For the discerning Christmas shopper, neckties are out and camels are in
If Aunt Minnie gives you another one of those neckties again this Christmas, get yourself another aunt. This year stores all over the country are fairly bursting with more imaginative gifts, particularly for sportsmen. They range from the practical to the exotic, from the cute to the kooky, and may cost (if the Neiman-Marcus catalog is an accurate index (anywhere from $7 for a floating fishing knife (complete with knife blade, can opener and bottle opener) to $4,125 for a pair of his and her camels "for people who have been promising themselves to slow down."
The camels, listed by N-M as a "matched pair of desert plutocrats" will be flown anywhere within the continental U.S., delivery time subject to the availability of camels.
From Neiman-Marcus you may also order smuggler's ski poles, which open up at the top to accommodate a four-ounce flask, guaranteed to warm you up on the slopes. The poles are made of black-and-gold anodized aluminum and retail for $32.50 a pair.
Moving northwest, we find Seattle's Anchorage, a marine antique shop, offering such unusual items as an ex-Navy brass floating mine that measures three feet in diameter and sells for $95, disarmed. A ship's cannon, made in the early 1900s and in working order, can be had complete with a load of grape shot ($225).
Less lethal but more decorative are a U.S. Navy officer's spyglass, circa 1865 ($145), and a brass diver's helmet that dates back to about 1920 ($235). Seattle's Jonas Brothers, the world's largest taxidermists, will sell open-mouthed polar-bear rugs, depending on size, for $400 to $700; a mounted African antelope head for $100 to $250; a footstool or wastebasket fashioned from an elephant's foot for $85.
Seattle's Littler's, an exclusive men's shop, offers golfers an easily assembled three-piece brass putter that comes with two gilded practice balls in a black case with red velveteen lining ($15).
Golf items are popular also in the Far West, where Kerr's Beverly Hills store will be marketing fun putters with heads shaped like waterpipes, bananas, hot dogs, corncobs or fish at $14.95 each. A fast-moving item, available again this year, is their putter called the "game winner." It comes ornamented with headlight, taillight, horn, bicycle bell, tape measure and $25,000 in funny money, for $24.95.
Those who combine affection for the outdoors with a more familiar variety will be glad to find that Kerr's sells his and her sleeping bags that can be zipped together ($149.95). Kerr's also carries a full line of women's wear and will feature this year, for athletic girls, water-repellent skeet and trap jackets. They come in beige, green or brandy, are made of Dacron and cotton poplin, with bellows pocket for shells, suede patches under the right shoulder, and stretch material under the arms for freer movement ($50).

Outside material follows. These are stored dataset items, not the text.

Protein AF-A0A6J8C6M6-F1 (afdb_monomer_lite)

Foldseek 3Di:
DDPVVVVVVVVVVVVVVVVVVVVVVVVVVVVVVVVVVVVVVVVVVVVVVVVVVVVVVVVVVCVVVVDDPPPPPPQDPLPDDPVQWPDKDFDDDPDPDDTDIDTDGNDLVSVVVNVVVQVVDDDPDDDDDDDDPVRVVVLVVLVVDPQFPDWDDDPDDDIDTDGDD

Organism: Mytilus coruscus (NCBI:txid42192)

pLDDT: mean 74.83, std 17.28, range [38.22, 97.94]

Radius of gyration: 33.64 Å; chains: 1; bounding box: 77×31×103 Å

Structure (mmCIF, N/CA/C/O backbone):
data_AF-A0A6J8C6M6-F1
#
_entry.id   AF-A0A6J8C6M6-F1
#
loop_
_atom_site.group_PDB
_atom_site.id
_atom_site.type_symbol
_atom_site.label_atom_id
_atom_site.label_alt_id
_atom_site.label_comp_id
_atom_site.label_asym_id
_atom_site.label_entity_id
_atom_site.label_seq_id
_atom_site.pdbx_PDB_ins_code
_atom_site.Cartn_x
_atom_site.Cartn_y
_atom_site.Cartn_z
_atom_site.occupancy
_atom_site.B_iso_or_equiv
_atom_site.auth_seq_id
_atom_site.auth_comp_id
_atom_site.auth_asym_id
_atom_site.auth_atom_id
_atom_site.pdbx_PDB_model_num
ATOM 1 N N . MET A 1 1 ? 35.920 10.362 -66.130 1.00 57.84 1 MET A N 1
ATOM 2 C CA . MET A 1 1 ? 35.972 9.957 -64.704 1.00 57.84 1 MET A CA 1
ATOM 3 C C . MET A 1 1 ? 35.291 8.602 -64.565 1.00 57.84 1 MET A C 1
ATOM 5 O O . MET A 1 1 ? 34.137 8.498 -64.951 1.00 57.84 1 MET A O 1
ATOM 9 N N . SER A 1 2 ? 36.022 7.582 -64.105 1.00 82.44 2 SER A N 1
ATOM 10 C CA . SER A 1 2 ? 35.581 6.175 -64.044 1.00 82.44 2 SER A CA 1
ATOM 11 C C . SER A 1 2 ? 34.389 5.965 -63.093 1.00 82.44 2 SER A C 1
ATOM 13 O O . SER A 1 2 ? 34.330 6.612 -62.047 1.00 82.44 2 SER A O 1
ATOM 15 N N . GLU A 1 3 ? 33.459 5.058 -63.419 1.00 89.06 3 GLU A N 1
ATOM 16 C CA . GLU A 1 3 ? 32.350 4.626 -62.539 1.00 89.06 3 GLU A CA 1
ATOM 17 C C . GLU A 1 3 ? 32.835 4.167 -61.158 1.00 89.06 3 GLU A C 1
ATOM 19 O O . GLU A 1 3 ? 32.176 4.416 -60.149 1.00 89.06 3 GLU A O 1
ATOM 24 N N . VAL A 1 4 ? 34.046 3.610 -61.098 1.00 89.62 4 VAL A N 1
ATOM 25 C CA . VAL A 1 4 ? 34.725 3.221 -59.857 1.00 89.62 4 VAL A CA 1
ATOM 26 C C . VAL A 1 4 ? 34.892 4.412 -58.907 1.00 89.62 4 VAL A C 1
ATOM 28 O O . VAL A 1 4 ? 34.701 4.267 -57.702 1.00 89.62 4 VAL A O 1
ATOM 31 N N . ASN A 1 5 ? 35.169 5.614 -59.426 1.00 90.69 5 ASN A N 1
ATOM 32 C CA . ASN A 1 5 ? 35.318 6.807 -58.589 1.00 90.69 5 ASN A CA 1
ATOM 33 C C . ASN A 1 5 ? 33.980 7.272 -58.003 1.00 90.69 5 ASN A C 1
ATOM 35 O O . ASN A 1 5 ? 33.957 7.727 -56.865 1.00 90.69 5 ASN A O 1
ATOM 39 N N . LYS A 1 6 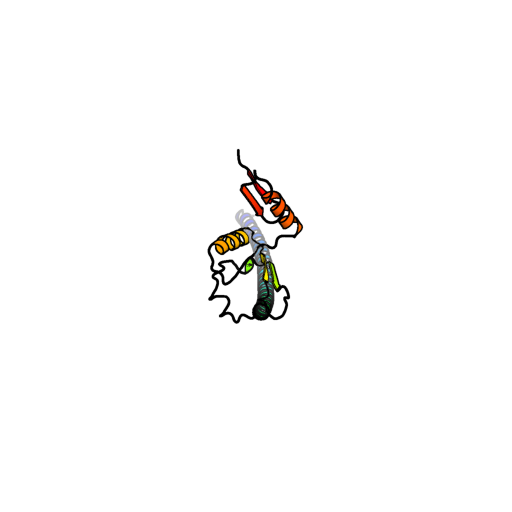? 32.870 7.135 -58.743 1.00 91.75 6 LYS A N 1
ATOM 40 C CA . LYS A 1 6 ? 31.525 7.469 -58.238 1.00 91.75 6 LYS A CA 1
ATOM 41 C C . LYS A 1 6 ? 31.078 6.494 -57.150 1.00 91.75 6 LYS A C 1
ATOM 43 O O . LYS A 1 6 ? 30.455 6.893 -56.171 1.00 91.75 6 LYS A O 1
ATOM 48 N N . LEU A 1 7 ? 31.402 5.214 -57.323 1.00 94.38 7 LEU A N 1
ATOM 49 C CA . LEU A 1 7 ? 31.095 4.190 -56.334 1.00 94.38 7 LEU A CA 1
ATOM 50 C C . LEU A 1 7 ? 31.909 4.409 -55.052 1.00 94.38 7 LEU A C 1
ATOM 52 O O . LEU A 1 7 ? 31.364 4.343 -53.953 1.00 94.38 7 LEU A O 1
ATOM 56 N N . LYS A 1 8 ? 33.194 4.750 -55.200 1.00 94.62 8 LYS A N 1
ATOM 57 C CA . LYS A 1 8 ? 34.077 5.078 -54.080 1.00 94.62 8 LYS A CA 1
ATOM 58 C C . LYS A 1 8 ? 33.552 6.265 -53.268 1.00 94.62 8 LYS A C 1
ATOM 60 O O . LYS A 1 8 ? 33.359 6.125 -52.067 1.00 94.62 8 LYS A O 1
ATOM 65 N N . THR A 1 9 ? 33.223 7.387 -53.914 1.00 93.88 9 THR A N 1
ATOM 66 C CA . THR A 1 9 ? 32.699 8.568 -53.204 1.00 93.88 9 THR A CA 1
ATOM 67 C C . THR A 1 9 ? 31.365 8.299 -52.505 1.00 93.88 9 THR A C 1
ATOM 69 O O . THR A 1 9 ? 31.131 8.818 -51.414 1.00 93.88 9 THR A O 1
ATOM 72 N N . HIS A 1 10 ? 30.499 7.464 -53.090 1.00 94.44 10 HIS A N 1
ATOM 73 C CA . HIS A 1 10 ? 29.249 7.053 -52.452 1.00 94.44 10 HIS A CA 1
ATOM 74 C C . HIS A 1 10 ? 29.492 6.265 -51.156 1.00 94.44 10 HIS A C 1
ATOM 76 O O . HIS A 1 10 ? 28.880 6.565 -50.128 1.00 94.44 10 HIS A O 1
ATOM 82 N N . TYR A 1 11 ? 30.392 5.277 -51.184 1.00 96.88 11 TYR A N 1
ATOM 83 C CA . TYR A 1 11 ? 30.714 4.498 -49.990 1.00 96.88 11 TYR A CA 1
ATOM 84 C C . TYR A 1 11 ? 31.472 5.318 -48.946 1.00 96.88 11 TYR A C 1
ATOM 86 O O . TYR A 1 11 ? 31.140 5.202 -47.771 1.00 96.88 11 TYR A O 1
ATOM 94 N N . ASP A 1 12 ? 32.385 6.202 -49.350 1.00 96.81 12 ASP A N 1
ATOM 95 C CA . ASP A 1 12 ? 33.087 7.106 -48.430 1.00 96.81 12 ASP A CA 1
ATOM 96 C C . ASP A 1 12 ? 32.094 8.021 -47.688 1.00 96.81 12 ASP A C 1
ATOM 98 O O . ASP A 1 12 ? 32.145 8.150 -46.464 1.00 96.81 12 ASP A O 1
ATOM 102 N N . SER A 1 13 ? 31.108 8.580 -48.401 1.00 96.31 13 SER A N 1
ATOM 103 C CA . SER A 1 13 ? 30.038 9.382 -47.793 1.00 96.31 13 SER A CA 1
ATOM 104 C C . SER A 1 13 ? 29.164 8.559 -46.839 1.00 96.31 13 SER A C 1
ATOM 106 O O . SER A 1 13 ? 28.841 9.014 -45.739 1.00 96.31 13 SER A O 1
ATOM 108 N N . LYS A 1 14 ? 28.817 7.321 -47.214 1.00 97.44 14 LYS A N 1
ATOM 109 C CA . LYS A 1 14 ? 28.034 6.421 -46.358 1.00 97.44 14 LYS A CA 1
ATOM 110 C C . LYS A 1 14 ? 28.802 6.017 -45.099 1.00 97.44 14 LYS A C 1
ATOM 112 O O . LYS A 1 14 ? 28.204 5.957 -44.028 1.00 97.44 14 LYS A O 1
ATOM 117 N N . ILE A 1 15 ? 30.103 5.759 -45.217 1.00 97.25 15 ILE A N 1
ATOM 118 C CA . ILE A 1 15 ? 30.988 5.459 -44.088 1.00 97.25 15 ILE A CA 1
ATOM 119 C C . ILE A 1 15 ? 31.048 6.660 -43.146 1.00 97.25 15 ILE A C 1
ATOM 121 O O . ILE A 1 15 ? 30.890 6.468 -41.944 1.00 97.25 15 ILE A O 1
ATOM 125 N N . SER A 1 16 ? 31.200 7.880 -43.671 1.00 96.94 16 SER A N 1
ATOM 126 C CA . SER A 1 16 ? 31.190 9.103 -42.856 1.00 96.94 16 SER A CA 1
ATOM 127 C C . SER A 1 16 ? 29.880 9.251 -42.079 1.00 96.94 16 SER A C 1
ATOM 129 O O . SER A 1 16 ? 29.895 9.392 -40.862 1.00 96.94 16 SER A O 1
ATOM 131 N N . HIS A 1 17 ? 28.736 9.110 -42.755 1.00 96.50 17 HIS A N 1
ATOM 132 C CA . HIS A 1 17 ? 27.420 9.225 -42.114 1.00 96.50 17 HIS A CA 1
ATOM 133 C C . HIS A 1 17 ? 27.180 8.158 -41.038 1.00 96.50 17 HIS A C 1
ATOM 135 O O . HIS A 1 17 ? 26.545 8.412 -40.015 1.00 96.50 17 HIS A O 1
ATOM 141 N N . LEU A 1 18 ? 27.668 6.935 -41.265 1.00 97.31 18 LEU A N 1
ATOM 142 C CA . LEU A 1 18 ? 27.584 5.866 -40.271 1.00 97.31 18 LEU A CA 1
ATOM 143 C C . LEU A 1 18 ? 28.479 6.142 -39.058 1.00 97.31 18 LEU A C 1
ATOM 145 O O . LEU A 1 18 ? 28.050 5.854 -37.944 1.00 97.31 18 LEU A O 1
ATOM 149 N N . HIS A 1 19 ? 29.664 6.729 -39.254 1.00 97.19 19 HIS A N 1
ATOM 150 C CA . HIS A 1 19 ? 30.520 7.162 -38.147 1.00 97.19 19 HIS A CA 1
ATOM 151 C C . HIS A 1 19 ? 29.845 8.248 -37.308 1.00 97.19 19 HIS A C 1
ATOM 153 O O . HIS A 1 19 ? 29.816 8.130 -36.088 1.00 97.19 19 HIS A O 1
ATOM 159 N N . ASP A 1 20 ? 29.220 9.246 -37.936 1.00 97.31 20 ASP A N 1
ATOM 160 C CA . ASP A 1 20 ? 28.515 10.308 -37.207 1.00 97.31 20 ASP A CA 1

The Abercrombie & Fitch stores in both San Francisco and New York are offering a 5½-foot-by-5½-foot stand-up Scrabble-board designed to keep you occupied at least through New Year's. You use it as though looking into a full-length mirror, with each player adjusting to his opponent's words from the inside-otherside ($850). Abercrombie's is offering home-bound golfers an indoor links that provides real clubs to hit into a 15-foot-by-15-foot screen that measures distance and direction ($495).
Sidney Mobell, a San Francisco jeweler, will make you solid gold fishhooks at $37 per pair, if you want them.

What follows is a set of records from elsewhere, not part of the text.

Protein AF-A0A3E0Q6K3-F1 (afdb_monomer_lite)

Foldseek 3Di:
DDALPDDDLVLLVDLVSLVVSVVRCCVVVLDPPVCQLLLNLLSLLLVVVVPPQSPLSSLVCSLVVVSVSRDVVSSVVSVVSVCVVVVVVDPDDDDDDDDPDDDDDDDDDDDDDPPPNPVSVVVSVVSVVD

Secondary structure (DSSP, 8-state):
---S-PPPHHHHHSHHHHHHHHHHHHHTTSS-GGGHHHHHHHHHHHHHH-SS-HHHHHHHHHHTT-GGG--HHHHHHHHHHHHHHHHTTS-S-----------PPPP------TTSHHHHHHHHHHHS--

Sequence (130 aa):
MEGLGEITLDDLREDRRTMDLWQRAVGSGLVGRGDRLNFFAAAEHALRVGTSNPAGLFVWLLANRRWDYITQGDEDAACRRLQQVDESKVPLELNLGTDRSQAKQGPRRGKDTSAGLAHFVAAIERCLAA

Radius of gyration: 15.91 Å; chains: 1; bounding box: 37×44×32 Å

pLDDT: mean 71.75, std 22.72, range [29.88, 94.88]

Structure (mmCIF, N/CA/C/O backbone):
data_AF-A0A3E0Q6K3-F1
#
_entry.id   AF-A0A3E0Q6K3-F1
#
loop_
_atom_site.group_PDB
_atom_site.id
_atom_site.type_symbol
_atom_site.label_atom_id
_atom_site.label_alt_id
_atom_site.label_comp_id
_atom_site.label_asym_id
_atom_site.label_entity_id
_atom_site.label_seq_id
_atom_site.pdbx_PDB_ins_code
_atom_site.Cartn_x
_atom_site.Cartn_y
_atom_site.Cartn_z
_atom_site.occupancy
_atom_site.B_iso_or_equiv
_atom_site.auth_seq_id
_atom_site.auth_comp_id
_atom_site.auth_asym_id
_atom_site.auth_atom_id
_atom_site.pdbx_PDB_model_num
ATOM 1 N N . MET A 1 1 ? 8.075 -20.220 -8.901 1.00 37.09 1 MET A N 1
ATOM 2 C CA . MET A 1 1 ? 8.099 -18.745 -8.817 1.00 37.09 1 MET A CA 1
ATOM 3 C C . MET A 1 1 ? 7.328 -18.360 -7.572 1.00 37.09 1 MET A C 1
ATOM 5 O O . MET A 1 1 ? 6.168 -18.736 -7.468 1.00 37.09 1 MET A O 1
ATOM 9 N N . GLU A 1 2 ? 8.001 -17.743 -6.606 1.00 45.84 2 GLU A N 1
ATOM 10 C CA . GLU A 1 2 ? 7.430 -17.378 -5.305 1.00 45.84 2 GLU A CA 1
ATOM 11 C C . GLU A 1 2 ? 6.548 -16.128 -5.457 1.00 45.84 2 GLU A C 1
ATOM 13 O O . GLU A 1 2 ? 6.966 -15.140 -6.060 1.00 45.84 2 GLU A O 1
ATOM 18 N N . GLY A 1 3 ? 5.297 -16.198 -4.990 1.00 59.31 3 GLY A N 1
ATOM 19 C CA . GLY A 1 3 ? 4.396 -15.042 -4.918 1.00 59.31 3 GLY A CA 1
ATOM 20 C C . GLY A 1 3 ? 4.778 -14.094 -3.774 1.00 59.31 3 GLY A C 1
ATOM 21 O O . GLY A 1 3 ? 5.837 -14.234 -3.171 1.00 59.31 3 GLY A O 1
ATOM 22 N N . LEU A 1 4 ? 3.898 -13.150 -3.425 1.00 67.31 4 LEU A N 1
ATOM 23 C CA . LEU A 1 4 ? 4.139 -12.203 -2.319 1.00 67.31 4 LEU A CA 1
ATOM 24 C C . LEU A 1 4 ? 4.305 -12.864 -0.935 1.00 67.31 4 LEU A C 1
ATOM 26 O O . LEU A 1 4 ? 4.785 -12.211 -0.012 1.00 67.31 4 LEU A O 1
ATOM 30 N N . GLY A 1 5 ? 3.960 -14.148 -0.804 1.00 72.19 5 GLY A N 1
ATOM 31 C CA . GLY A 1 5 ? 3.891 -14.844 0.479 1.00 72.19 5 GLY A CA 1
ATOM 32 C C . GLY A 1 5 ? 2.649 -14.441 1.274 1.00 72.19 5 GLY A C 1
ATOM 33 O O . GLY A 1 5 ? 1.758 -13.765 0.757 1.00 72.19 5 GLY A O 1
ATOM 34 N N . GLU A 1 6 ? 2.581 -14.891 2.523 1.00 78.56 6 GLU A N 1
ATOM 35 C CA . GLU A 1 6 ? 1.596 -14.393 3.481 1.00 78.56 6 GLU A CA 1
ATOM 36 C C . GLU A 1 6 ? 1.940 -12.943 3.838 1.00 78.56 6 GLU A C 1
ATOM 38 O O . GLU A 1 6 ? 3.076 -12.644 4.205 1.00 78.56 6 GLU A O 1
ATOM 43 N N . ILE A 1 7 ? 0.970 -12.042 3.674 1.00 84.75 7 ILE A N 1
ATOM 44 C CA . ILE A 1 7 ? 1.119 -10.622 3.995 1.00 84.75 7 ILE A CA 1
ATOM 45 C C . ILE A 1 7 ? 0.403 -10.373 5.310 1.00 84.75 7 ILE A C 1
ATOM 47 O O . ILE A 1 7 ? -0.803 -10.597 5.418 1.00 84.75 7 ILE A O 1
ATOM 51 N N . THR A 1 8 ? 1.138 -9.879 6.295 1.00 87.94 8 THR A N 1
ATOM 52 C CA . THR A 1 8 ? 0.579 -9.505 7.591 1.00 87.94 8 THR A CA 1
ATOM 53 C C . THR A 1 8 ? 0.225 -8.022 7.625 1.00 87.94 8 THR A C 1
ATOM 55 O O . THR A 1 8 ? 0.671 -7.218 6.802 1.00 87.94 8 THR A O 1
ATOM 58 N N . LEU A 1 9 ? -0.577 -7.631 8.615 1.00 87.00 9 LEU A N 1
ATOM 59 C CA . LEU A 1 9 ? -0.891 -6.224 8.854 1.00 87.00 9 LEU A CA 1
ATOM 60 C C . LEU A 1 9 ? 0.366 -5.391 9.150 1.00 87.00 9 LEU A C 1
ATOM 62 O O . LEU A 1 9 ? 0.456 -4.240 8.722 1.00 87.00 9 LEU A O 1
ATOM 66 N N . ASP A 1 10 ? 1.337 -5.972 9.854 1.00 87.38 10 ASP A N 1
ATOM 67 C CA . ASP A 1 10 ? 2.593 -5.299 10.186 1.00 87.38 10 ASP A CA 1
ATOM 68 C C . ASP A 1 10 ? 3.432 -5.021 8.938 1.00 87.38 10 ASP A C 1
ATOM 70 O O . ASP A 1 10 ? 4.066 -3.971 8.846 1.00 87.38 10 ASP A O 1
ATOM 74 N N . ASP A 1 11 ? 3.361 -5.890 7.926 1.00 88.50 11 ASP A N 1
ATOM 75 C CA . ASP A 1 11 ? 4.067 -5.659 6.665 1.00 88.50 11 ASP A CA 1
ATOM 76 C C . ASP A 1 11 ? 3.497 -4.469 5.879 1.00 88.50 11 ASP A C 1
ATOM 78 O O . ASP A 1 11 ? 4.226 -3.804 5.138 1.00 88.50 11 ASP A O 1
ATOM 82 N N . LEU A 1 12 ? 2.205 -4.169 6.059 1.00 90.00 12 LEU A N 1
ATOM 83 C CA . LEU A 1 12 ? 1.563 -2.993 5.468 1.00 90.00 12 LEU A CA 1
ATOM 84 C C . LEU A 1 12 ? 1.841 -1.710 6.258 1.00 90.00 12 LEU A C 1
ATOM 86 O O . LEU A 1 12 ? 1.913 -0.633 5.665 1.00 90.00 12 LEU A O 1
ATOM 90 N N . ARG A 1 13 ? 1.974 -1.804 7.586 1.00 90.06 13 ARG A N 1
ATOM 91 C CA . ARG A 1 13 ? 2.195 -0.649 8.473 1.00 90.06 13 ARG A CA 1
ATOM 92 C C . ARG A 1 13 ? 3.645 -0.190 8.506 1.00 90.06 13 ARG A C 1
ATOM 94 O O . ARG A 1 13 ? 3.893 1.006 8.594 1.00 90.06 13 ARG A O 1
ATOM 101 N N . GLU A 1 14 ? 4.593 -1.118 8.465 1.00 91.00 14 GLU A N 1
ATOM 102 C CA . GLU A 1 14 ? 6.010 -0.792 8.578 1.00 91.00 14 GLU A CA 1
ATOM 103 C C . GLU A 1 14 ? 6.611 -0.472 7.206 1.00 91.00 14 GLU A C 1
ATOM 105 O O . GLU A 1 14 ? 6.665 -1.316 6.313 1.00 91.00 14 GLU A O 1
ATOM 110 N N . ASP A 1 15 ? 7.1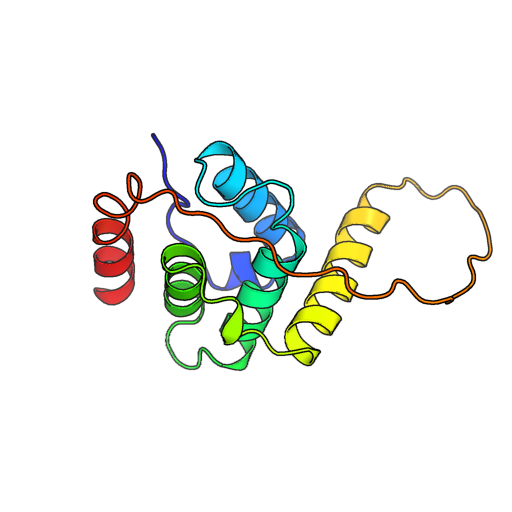28 0.744 7.045 1.00 89.38 15 ASP A N 1
ATOM 111 C CA . ASP A 1 15 ? 7.573 1.262 5.747 1.00 89.38 15 ASP A CA 1
ATOM 112 C C . ASP A 1 15 ? 8.663 0.418 5.082 1.00 89.38 15 ASP A C 1
ATOM 114 O O . ASP A 1 15 ? 8.648 0.208 3.865 1.00 89.38 15 ASP A O 1
ATOM 118 N N . ARG A 1 16 ? 9.603 -0.104 5.881 1.00 88.44 16 ARG A N 1
ATOM 119 C CA . ARG A 1 16 ? 10.670 -0.986 5.390 1.00 88.44 16 ARG A CA 1
ATOM 120 C C . ARG A 1 16 ? 10.112 -2.314 4.895 1.00 88.44 16 ARG A C 1
ATOM 122 O O . ARG A 1 16 ? 10.492 -2.767 3.821 1.00 88.44 16 ARG A O 1
ATOM 129 N N . ARG A 1 17 ? 9.155 -2.894 5.617 1.00 90.81 17 ARG A N 1
ATOM 130 C CA . ARG A 1 17 ? 8.505 -4.141 5.205 1.00 90.81 17 ARG A CA 1
ATOM 131 C C . ARG A 1 17 ? 7.648 -3.948 3.962 1.00 90.81 17 ARG A C 1
ATOM 133 O O . ARG A 1 17 ? 7.707 -4.767 3.048 1.00 90.81 17 ARG A O 1
ATOM 140 N N . THR A 1 18 ? 6.928 -2.830 3.870 1.00 91.31 18 THR A N 1
ATOM 141 C CA . THR A 1 18 ? 6.172 -2.469 2.663 1.00 91.31 18 THR A CA 1
ATOM 142 C C . THR A 1 18 ? 7.111 -2.286 1.461 1.00 91.31 18 THR A C 1
ATOM 144 O O . THR A 1 18 ? 6.787 -2.705 0.348 1.00 91.31 18 THR A O 1
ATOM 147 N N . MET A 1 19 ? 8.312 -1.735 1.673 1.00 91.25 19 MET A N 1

Woolf Brothers of Kansas City can supply the satisfaction of a full game bag and none of the trouble. For $100 they will sell you two stuffed wild ducks and a pheasant that look as if they were freshly shot. They come suspended from a leather thong so that they may be hung on a wall. Woolfs has also imported from Italy two ceramic items. One is a caricature of a horse reading a copy of a racing form ($100). He is gray, wears a yellow hat and a red blanket. His companion is a jockey in cerise-and-black silks, sitting on a park bench, and, like the horse, reading a racing form.
Hall's of Kansas City will provide, for those who care to send the best, an imported English croquet set made of lignum vitae, an extremely hard and heavy wood. The balls are weighted, the mallets are oversize, the wickets are die-cast, and the whole thing comes in a magnificently carpentered wooden box for $185.
Farther east, in classy Lake Forest, Ill., where the cab company has charge accounts, and the supermarket wall-to-wall carpeting, a shop called the Outdoorsman offers chilly football spectators a flask that is also a hand-warmer ($11).
In Birmingham, Mich. The Sportsman shop is stocking up on decorative and useful animal pelts—zebra hides, African fox, serval cat, leopard, cheetah and Australian possum. Hides sell for $50 and up. A cheetah rug costs $200, the leopard $350. Furniture throws start at $300.
New York's Hammacher Schlemmer offers a sauna-bath outfit for $695 that can be plugged in at home or in your office. Also available: a demountable sports car that can be assembled with a half dollar as the only tool necessary. It is a two-passenger, four-hp vehicle, topped with a striped canopy and capable of 20 mph ($500). For an extra 50¢ they'll throw in the half dollar.